• Exercise prompt: Word for word, return the lines from the top of the listing to the line containing "IPR017923 Transcription factor IIS, N-terminal [PS51319]", both ends included, and no others.

• • • •

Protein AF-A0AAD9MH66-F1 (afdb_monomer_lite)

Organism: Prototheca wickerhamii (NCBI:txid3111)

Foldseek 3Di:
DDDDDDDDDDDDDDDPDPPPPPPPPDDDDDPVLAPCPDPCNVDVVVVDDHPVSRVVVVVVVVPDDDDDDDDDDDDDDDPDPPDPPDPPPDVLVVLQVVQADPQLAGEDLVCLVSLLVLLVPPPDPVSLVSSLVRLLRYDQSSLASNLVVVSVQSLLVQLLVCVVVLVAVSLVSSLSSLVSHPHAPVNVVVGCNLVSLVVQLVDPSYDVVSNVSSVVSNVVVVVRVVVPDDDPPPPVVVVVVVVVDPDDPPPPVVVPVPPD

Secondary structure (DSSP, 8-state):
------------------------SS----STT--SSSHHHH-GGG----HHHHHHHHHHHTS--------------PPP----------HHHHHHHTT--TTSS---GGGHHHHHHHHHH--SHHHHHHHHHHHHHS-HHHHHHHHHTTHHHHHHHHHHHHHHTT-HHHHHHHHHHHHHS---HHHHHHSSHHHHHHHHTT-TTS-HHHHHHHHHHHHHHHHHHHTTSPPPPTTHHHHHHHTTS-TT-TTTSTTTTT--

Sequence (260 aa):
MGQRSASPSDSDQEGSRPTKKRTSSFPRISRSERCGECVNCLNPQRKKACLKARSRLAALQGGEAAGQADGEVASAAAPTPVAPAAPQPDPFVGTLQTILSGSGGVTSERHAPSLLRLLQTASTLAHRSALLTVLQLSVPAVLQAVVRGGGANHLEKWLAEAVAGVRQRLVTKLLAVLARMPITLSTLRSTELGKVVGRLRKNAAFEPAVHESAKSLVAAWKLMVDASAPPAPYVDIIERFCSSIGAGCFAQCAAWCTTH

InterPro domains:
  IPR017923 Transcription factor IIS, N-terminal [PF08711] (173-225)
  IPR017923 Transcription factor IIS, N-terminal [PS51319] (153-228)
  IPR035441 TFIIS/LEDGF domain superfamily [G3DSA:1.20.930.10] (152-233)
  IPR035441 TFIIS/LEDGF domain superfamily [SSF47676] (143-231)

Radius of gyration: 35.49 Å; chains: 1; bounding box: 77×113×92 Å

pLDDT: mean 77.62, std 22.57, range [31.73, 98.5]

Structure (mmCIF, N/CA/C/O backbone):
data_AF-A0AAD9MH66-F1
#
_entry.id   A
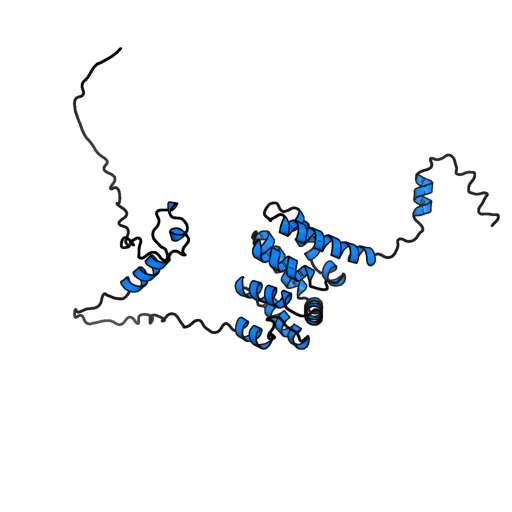F-A0AAD9MH66-F1
#
loop_
_atom_site.group_PDB
_atom_site.id
_atom_site.type_symbol
_atom_site.label_atom_id
_atom_site.label_alt_id
_atom_site.label_comp_id
_atom_site.label_asym_id
_atom_site.label_entity_id
_atom_site.label_seq_id
_atom_site.pdbx_PDB_ins_code
_atom_site.Cartn_x
_atom_site.Cartn_y
_atom_site.Cartn_z
_atom_site.occupancy
_atom_site.B_iso_or_equiv
_atom_site.auth_seq_id
_atom_site.auth_comp_id
_atom_site.auth_asym_id
_atom_site.auth_atom_id
_atom_site.pdbx_PDB_model_num
ATOM 1 N N . MET A 1 1 ? 43.255 64.545 -1.411 1.00 45.00 1 MET A N 1
ATOM 2 C CA . MET A 1 1 ? 43.155 65.501 -0.287 1.00 45.00 1 MET A CA 1
ATOM 3 C C . MET A 1 1 ? 42.014 66.453 -0.592 1.00 45.00 1 MET A C 1
ATOM 5 O O . MET A 1 1 ? 42.054 67.083 -1.636 1.00 45.00 1 MET A O 1
ATOM 9 N N . GLY A 1 2 ? 40.990 66.509 0.254 1.00 37.12 2 GLY A N 1
ATOM 10 C CA . GLY A 1 2 ? 39.846 67.397 0.051 1.00 37.12 2 GLY A CA 1
ATOM 11 C C . GLY A 1 2 ? 38.952 67.408 1.282 1.00 37.12 2 GLY A C 1
ATOM 12 O O . GLY A 1 2 ? 38.046 66.594 1.394 1.00 37.12 2 GLY A O 1
ATOM 13 N N . GLN A 1 3 ? 39.262 68.298 2.223 1.00 42.78 3 GLN A N 1
ATOM 14 C CA . GLN A 1 3 ? 38.328 68.737 3.257 1.00 42.78 3 GLN A CA 1
ATOM 15 C C . GLN A 1 3 ? 37.413 69.809 2.654 1.00 42.78 3 GLN A C 1
ATOM 17 O O . GLN A 1 3 ? 37.920 70.678 1.944 1.00 42.78 3 GLN A O 1
ATOM 22 N N . ARG A 1 4 ? 36.124 69.823 3.018 1.00 33.69 4 ARG A N 1
ATOM 23 C CA . ARG A 1 4 ? 35.460 71.021 3.563 1.00 33.69 4 ARG A CA 1
ATOM 24 C C . ARG A 1 4 ? 34.041 70.729 4.051 1.00 33.69 4 ARG A C 1
ATOM 26 O O . ARG A 1 4 ? 33.312 69.919 3.493 1.00 33.69 4 ARG A O 1
ATOM 33 N N . SER A 1 5 ? 33.750 71.405 5.149 1.00 44.03 5 SER A N 1
ATOM 34 C CA . SER A 1 5 ? 32.593 71.330 6.028 1.00 44.03 5 SER A CA 1
ATOM 35 C C . SER A 1 5 ? 31.357 72.079 5.511 1.00 44.03 5 SER A C 1
ATOM 37 O O . SER A 1 5 ? 31.462 72.895 4.599 1.00 44.03 5 SER A O 1
ATOM 39 N N . ALA A 1 6 ? 30.275 71.890 6.279 1.00 33.88 6 ALA A N 1
ATOM 40 C CA . ALA A 1 6 ? 29.158 72.803 6.568 1.00 33.88 6 ALA A CA 1
ATOM 41 C C . ALA A 1 6 ? 27.837 72.593 5.801 1.00 33.88 6 ALA A C 1
ATOM 43 O O . ALA A 1 6 ? 27.701 72.911 4.626 1.00 33.88 6 ALA A O 1
ATOM 44 N N . SER A 1 7 ? 26.837 72.123 6.557 1.00 39.25 7 SER A N 1
ATOM 45 C CA . SER A 1 7 ? 25.407 72.426 6.380 1.00 39.25 7 SER A CA 1
ATOM 46 C C . SER A 1 7 ? 25.141 73.916 6.667 1.00 39.25 7 SER A C 1
ATOM 48 O O . SER A 1 7 ? 25.956 74.533 7.362 1.00 39.25 7 SER A O 1
ATOM 50 N N . PRO A 1 8 ? 24.024 74.503 6.187 1.00 46.34 8 PRO A N 1
ATOM 51 C CA . PRO A 1 8 ? 22.792 74.488 7.002 1.00 46.34 8 PRO A CA 1
ATOM 52 C C . PRO A 1 8 ? 21.449 74.507 6.219 1.00 46.34 8 PRO A C 1
ATOM 54 O O . PRO A 1 8 ? 21.434 74.887 5.057 1.00 46.34 8 PRO A O 1
ATOM 57 N N . SER A 1 9 ? 20.366 74.122 6.927 1.00 36.19 9 SER A N 1
ATOM 58 C CA . SER A 1 9 ? 18.991 74.701 6.949 1.00 36.19 9 SER A CA 1
ATOM 59 C C . SER A 1 9 ? 18.214 74.889 5.625 1.00 36.19 9 SER A C 1
ATOM 61 O O . SER A 1 9 ? 18.760 75.379 4.655 1.00 36.19 9 SER A O 1
ATOM 63 N N . ASP A 1 10 ? 16.910 74.654 5.470 1.00 33.81 10 ASP A N 1
ATOM 64 C CA . ASP A 1 10 ? 15.747 74.344 6.316 1.00 33.81 10 ASP A CA 1
ATOM 65 C C . ASP A 1 10 ? 14.559 74.078 5.339 1.00 33.81 10 ASP A C 1
ATOM 67 O O . ASP A 1 10 ? 14.721 74.242 4.128 1.00 33.81 10 ASP A O 1
ATOM 71 N N . SER A 1 11 ? 13.379 73.745 5.873 1.00 38.03 11 SER A N 1
ATOM 72 C CA . SER A 1 11 ? 12.045 73.860 5.251 1.00 38.03 11 SER A CA 1
ATOM 73 C C . SER A 1 11 ? 11.421 72.597 4.628 1.00 38.03 11 SER A C 1
ATOM 75 O O . SER A 1 11 ? 11.428 72.369 3.423 1.00 38.03 11 SER A O 1
ATOM 77 N N . ASP A 1 12 ? 10.847 71.808 5.541 1.00 36.88 12 ASP A N 1
ATOM 78 C CA . ASP A 1 12 ? 9.400 71.565 5.690 1.00 36.88 12 ASP A CA 1
ATOM 79 C C . ASP A 1 12 ? 8.555 70.811 4.643 1.00 36.88 12 ASP A C 1
ATOM 81 O O . ASP A 1 12 ? 8.601 71.041 3.439 1.00 36.88 12 ASP A O 1
ATOM 85 N N . GLN A 1 13 ? 7.628 70.035 5.231 1.00 42.72 13 GLN A N 1
ATOM 86 C CA . GLN A 1 13 ? 6.416 69.396 4.692 1.00 42.72 13 GLN A CA 1
ATOM 87 C C . GLN A 1 13 ? 6.596 68.117 3.862 1.00 42.72 13 GLN A C 1
ATOM 89 O O . GLN A 1 13 ? 7.453 67.997 3.003 1.00 42.72 13 GLN A O 1
ATOM 94 N N . GLU A 1 14 ? 5.752 67.097 3.964 1.00 37.72 14 GLU A N 1
ATOM 95 C CA . GLU A 1 14 ? 4.670 66.725 4.880 1.00 37.72 14 GLU A CA 1
ATOM 96 C C . GLU A 1 14 ? 4.330 65.297 4.420 1.00 37.72 14 GLU A C 1
ATOM 98 O O . GLU A 1 14 ? 4.110 65.052 3.233 1.00 37.72 14 GLU A O 1
ATOM 103 N N . GLY A 1 15 ? 4.348 64.316 5.320 1.00 36.22 15 GLY A N 1
ATOM 104 C CA . GLY A 1 15 ? 4.050 62.939 4.925 1.00 36.22 15 GLY A CA 1
ATOM 105 C C . GLY A 1 15 ? 4.382 61.883 5.966 1.00 36.22 15 GLY A C 1
ATOM 106 O O . GLY A 1 15 ? 4.839 60.795 5.610 1.00 36.22 15 GLY A O 1
ATOM 107 N N . SER A 1 16 ? 4.168 62.176 7.251 1.00 40.84 16 SER A N 1
ATOM 108 C CA . SER A 1 16 ? 4.244 61.171 8.316 1.00 40.84 16 SER A CA 1
ATOM 109 C C . SER A 1 16 ? 3.171 60.101 8.104 1.00 40.84 16 SER A C 1
ATOM 111 O O . SER A 1 16 ? 2.066 60.171 8.637 1.00 40.84 16 SER A O 1
ATOM 113 N N . ARG A 1 17 ? 3.496 59.062 7.325 1.00 49.12 17 ARG A N 1
ATOM 114 C CA . ARG A 1 17 ? 2.746 57.803 7.341 1.00 49.12 17 ARG A CA 1
ATOM 115 C C . ARG A 1 17 ? 2.862 57.222 8.751 1.00 49.12 17 ARG A C 1
ATOM 117 O O . ARG A 1 17 ? 3.983 56.938 9.179 1.00 49.12 17 ARG A O 1
ATOM 124 N N . PRO A 1 18 ? 1.751 56.980 9.468 1.00 45.00 18 PRO A N 1
ATOM 125 C CA . PRO A 1 18 ? 1.818 56.342 10.769 1.00 45.00 18 PRO A CA 1
ATOM 126 C C . PRO A 1 18 ? 2.385 54.935 10.576 1.00 45.00 18 PRO A C 1
ATOM 128 O O . PRO A 1 18 ? 1.736 54.039 10.026 1.00 45.00 18 PRO A O 1
ATOM 131 N N . THR A 1 19 ? 3.627 54.731 11.013 1.00 50.88 19 THR A N 1
ATOM 132 C CA . THR A 1 19 ? 4.203 53.400 11.158 1.00 50.88 19 THR A CA 1
ATOM 133 C C . THR A 1 19 ? 3.403 52.711 12.251 1.00 50.88 19 THR A C 1
ATOM 135 O O . THR A 1 19 ? 3.636 52.905 13.442 1.00 50.88 19 THR A O 1
ATOM 138 N N . LYS A 1 20 ? 2.397 51.930 11.839 1.00 53.31 20 LYS A N 1
ATOM 139 C CA . LYS A 1 20 ? 1.625 51.058 12.725 1.00 53.31 20 LYS A CA 1
ATOM 140 C C . LYS A 1 20 ? 2.616 50.121 13.415 1.00 53.31 20 LYS A C 1
ATOM 142 O O . LYS A 1 20 ? 2.977 49.078 12.867 1.00 53.31 20 LYS A O 1
ATOM 147 N N . LYS A 1 21 ? 3.084 50.504 14.609 1.00 51.59 21 LYS A N 1
ATOM 148 C CA . LYS A 1 21 ? 3.777 49.608 15.534 1.00 51.59 21 LYS A CA 1
ATOM 149 C C . LYS A 1 21 ? 2.823 48.440 15.727 1.00 51.59 21 LYS A C 1
ATOM 151 O O . LYS A 1 21 ? 1.772 48.603 16.335 1.00 51.59 21 LYS A O 1
ATOM 156 N N . ARG A 1 22 ? 3.150 47.288 15.133 1.00 55.91 22 ARG A N 1
ATOM 157 C CA . ARG A 1 22 ? 2.421 46.036 15.347 1.00 55.91 22 ARG A CA 1
ATOM 158 C C . ARG A 1 22 ? 2.585 45.688 16.818 1.00 55.91 22 ARG A C 1
ATOM 160 O O . ARG A 1 22 ? 3.537 45.007 17.188 1.00 55.91 22 ARG A O 1
ATOM 167 N N . THR A 1 23 ? 1.683 46.193 17.646 1.00 50.62 23 THR A N 1
ATOM 168 C CA . THR A 1 23 ? 1.491 45.751 19.016 1.00 50.62 23 THR A CA 1
ATOM 169 C C . THR A 1 23 ? 1.223 44.260 18.930 1.00 50.62 23 THR A C 1
ATOM 171 O O . THR A 1 23 ? 0.213 43.807 18.389 1.00 50.62 23 THR A O 1
ATOM 174 N N . SER A 1 24 ? 2.203 43.458 19.347 1.00 58.41 24 SER A N 1
ATOM 175 C CA . SER A 1 24 ? 2.002 42.025 19.440 1.00 58.41 24 SER A CA 1
ATOM 176 C C . SER A 1 24 ? 0.966 41.819 20.531 1.00 58.41 24 SER A C 1
ATOM 178 O O . SER A 1 24 ? 1.279 41.979 21.705 1.00 58.41 24 SER A O 1
ATOM 180 N N . SER A 1 25 ? -0.249 41.446 20.136 1.00 61.84 25 SER A N 1
ATOM 181 C CA . SER A 1 25 ? -1.378 41.149 21.029 1.00 61.84 25 SER A CA 1
ATOM 182 C C . SER A 1 25 ? -1.106 40.015 22.032 1.00 61.84 25 SER A C 1
ATOM 184 O O . SER A 1 25 ? -2.000 39.601 22.755 1.00 61.84 25 SER A O 1
ATOM 186 N N . PHE A 1 26 ? 0.116 39.478 22.049 1.00 60.44 26 PHE A N 1
ATOM 187 C CA . PHE A 1 26 ? 0.537 38.369 22.882 1.00 60.44 26 PHE A CA 1
ATOM 188 C C . PHE A 1 26 ? 1.694 38.803 23.785 1.00 60.44 26 PHE A C 1
ATOM 190 O O . PHE A 1 26 ? 2.673 39.360 23.270 1.00 60.44 26 PHE A O 1
ATOM 197 N N . PRO A 1 27 ? 1.620 38.496 25.091 1.00 71.44 27 PRO A N 1
ATOM 198 C CA . PRO A 1 27 ? 2.716 38.693 26.028 1.00 71.44 27 PRO A CA 1
ATOM 199 C C . PRO A 1 27 ? 4.022 38.057 25.538 1.00 71.44 27 PRO A C 1
ATOM 201 O O . PRO A 1 27 ? 4.036 37.031 24.845 1.00 71.44 27 PRO A O 1
ATOM 204 N N . ARG A 1 28 ? 5.149 38.677 25.892 1.00 75.75 28 ARG A N 1
ATOM 205 C CA . ARG A 1 28 ? 6.478 38.202 25.502 1.00 75.75 28 ARG A CA 1
ATOM 206 C C . ARG A 1 28 ? 6.828 36.936 26.290 1.00 75.75 28 ARG A C 1
ATOM 208 O O . ARG A 1 28 ? 7.219 37.023 27.443 1.00 75.75 28 ARG A O 1
ATOM 215 N N . ILE A 1 29 ? 6.740 35.778 25.635 1.00 79.69 29 ILE A N 1
ATOM 216 C CA . ILE A 1 29 ? 7.087 34.472 26.223 1.00 79.69 29 ILE A CA 1
ATOM 217 C C . ILE A 1 29 ? 8.590 34.416 26.534 1.00 79.69 29 ILE A C 1
ATOM 219 O O . ILE A 1 29 ? 9.429 34.571 25.628 1.00 79.69 29 ILE A O 1
ATOM 223 N N . SER A 1 30 ? 8.922 34.176 27.803 1.00 79.19 30 SER A N 1
ATOM 224 C CA . SER A 1 30 ? 10.301 34.065 28.290 1.00 79.19 30 SER A CA 1
ATOM 225 C C . SER A 1 30 ? 10.981 32.784 27.768 1.00 79.19 30 SER A C 1
ATOM 227 O O . SER A 1 30 ? 10.393 31.997 27.021 1.00 79.19 30 SER A O 1
ATOM 229 N N . ARG A 1 31 ? 12.275 32.572 28.050 1.00 75.88 31 ARG A N 1
ATOM 230 C CA . ARG A 1 31 ? 12.994 31.373 27.564 1.00 75.88 31 ARG A CA 1
ATOM 231 C C . ARG A 1 31 ? 12.586 30.107 28.327 1.00 75.88 31 ARG A C 1
ATOM 233 O O . ARG A 1 31 ? 12.516 29.053 27.702 1.00 75.88 31 ARG A O 1
ATOM 240 N N . SER A 1 32 ? 12.294 30.231 29.620 1.00 78.94 32 SER A N 1
ATOM 241 C CA . SER A 1 32 ? 11.861 29.145 30.509 1.00 78.94 32 SER A CA 1
ATOM 242 C C . SER A 1 32 ? 10.459 28.624 30.181 1.00 78.94 32 SER A C 1
ATOM 244 O O . SER A 1 32 ? 10.181 27.449 30.372 1.00 78.94 32 SER A O 1
ATOM 246 N N . GLU A 1 33 ? 9.591 29.451 29.600 1.00 78.62 33 GLU A N 1
ATOM 247 C CA . GLU A 1 33 ? 8.211 29.081 29.230 1.00 78.62 33 GLU A CA 1
ATOM 248 C C . GLU A 1 33 ? 8.094 28.381 27.861 1.00 78.62 33 GLU A C 1
ATOM 250 O O . GLU A 1 33 ? 7.000 28.121 27.343 1.00 78.62 33 GLU A O 1
ATOM 255 N N . ARG A 1 34 ? 9.223 28.096 27.208 1.00 85.69 34 ARG A N 1
ATOM 256 C CA . ARG A 1 34 ? 9.246 27.474 25.881 1.00 85.69 34 ARG A CA 1
ATOM 257 C C . ARG A 1 34 ? 9.134 25.963 26.002 1.00 85.69 34 ARG A C 1
ATOM 259 O O . ARG A 1 34 ? 9.791 25.340 26.817 1.00 85.69 34 ARG A O 1
ATOM 266 N N . CYS A 1 35 ? 8.366 25.357 25.102 1.00 87.25 35 CYS A N 1
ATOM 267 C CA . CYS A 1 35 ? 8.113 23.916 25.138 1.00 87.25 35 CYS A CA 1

• • • •

• Task answer:
Protein AF-A0AAD9MH66-F1 (afdb_monomer_lite)

Organism: Prototheca wickerhamii (NCBI:txid3111)

Foldseek 3Di:
DDDDDDDDDDDDDDDPDPPPPPPPPDDDDDPVLAPCPDPCNVDVVVVDDHPVSRVVVVVVVVPDDDDDDDDDDDDDDDPDPPDPPDPPPDVLVVLQVVQADPQLAGEDLVCLVSLLVLLVPPPDPVSLVSSLVRLLRYDQSSLASNLVVVSVQSLLVQLLVCVVVLVAVSLVSSLSSLVSHPHAPVNVVVGCNLVSLVVQLVDPSYDVVSNVSSVVSNVVVVVRVVVPDDDPPPPVVVVVVVVVDPDDPPPPVVVPVPPD

Secondary structure (DSSP, 8-state):
------------------------SS----STT--SSSHHHH-GGG----HHHHHHHHHHHTS--------------PPP----------HHHHHHHTT--TTSS---GGGHHHHHHHHHH--SHHHHHHHHHHHHHS-HHHHHHHHHTTHHHHHHHHHHHHHHTT-HHHHHHHHHHHHHS---HHHHHHSSHHHHHHHHTT-TTS-HHHHHHHHHHHHHHHHHHHTTSPPPPTTHHHHHHHTTS-TT-TTTSTTTTT--

Sequence (260 aa):
MGQRSASPSDSDQEGSRPTKKRTSSFPRISRSERCGECVNCLNPQRKKACLKARSRLAALQGGEAAGQADGEVASAAAPTPVAPAAPQPDPFVGTLQTILSGSGGVTSERHAPSLLRLLQTASTLAHRSALLTVLQLSVPAVLQAVVRGGGANHLEKWLAEAVAGVRQRLVTKLLAVLARMPITLSTLRSTELGKVVGRLRKNAAFEPAVHESAKSLVAAWKLMVDASAPPAPYVDIIERFCSSIGAGCFAQCAAWCTTH

InterPro domains:
  IPR017923 Transcription factor IIS, N-terminal [PF08711] (173-225)
  IPR017923 Transcription factor IIS, N-terminal [PS51319] (153-228)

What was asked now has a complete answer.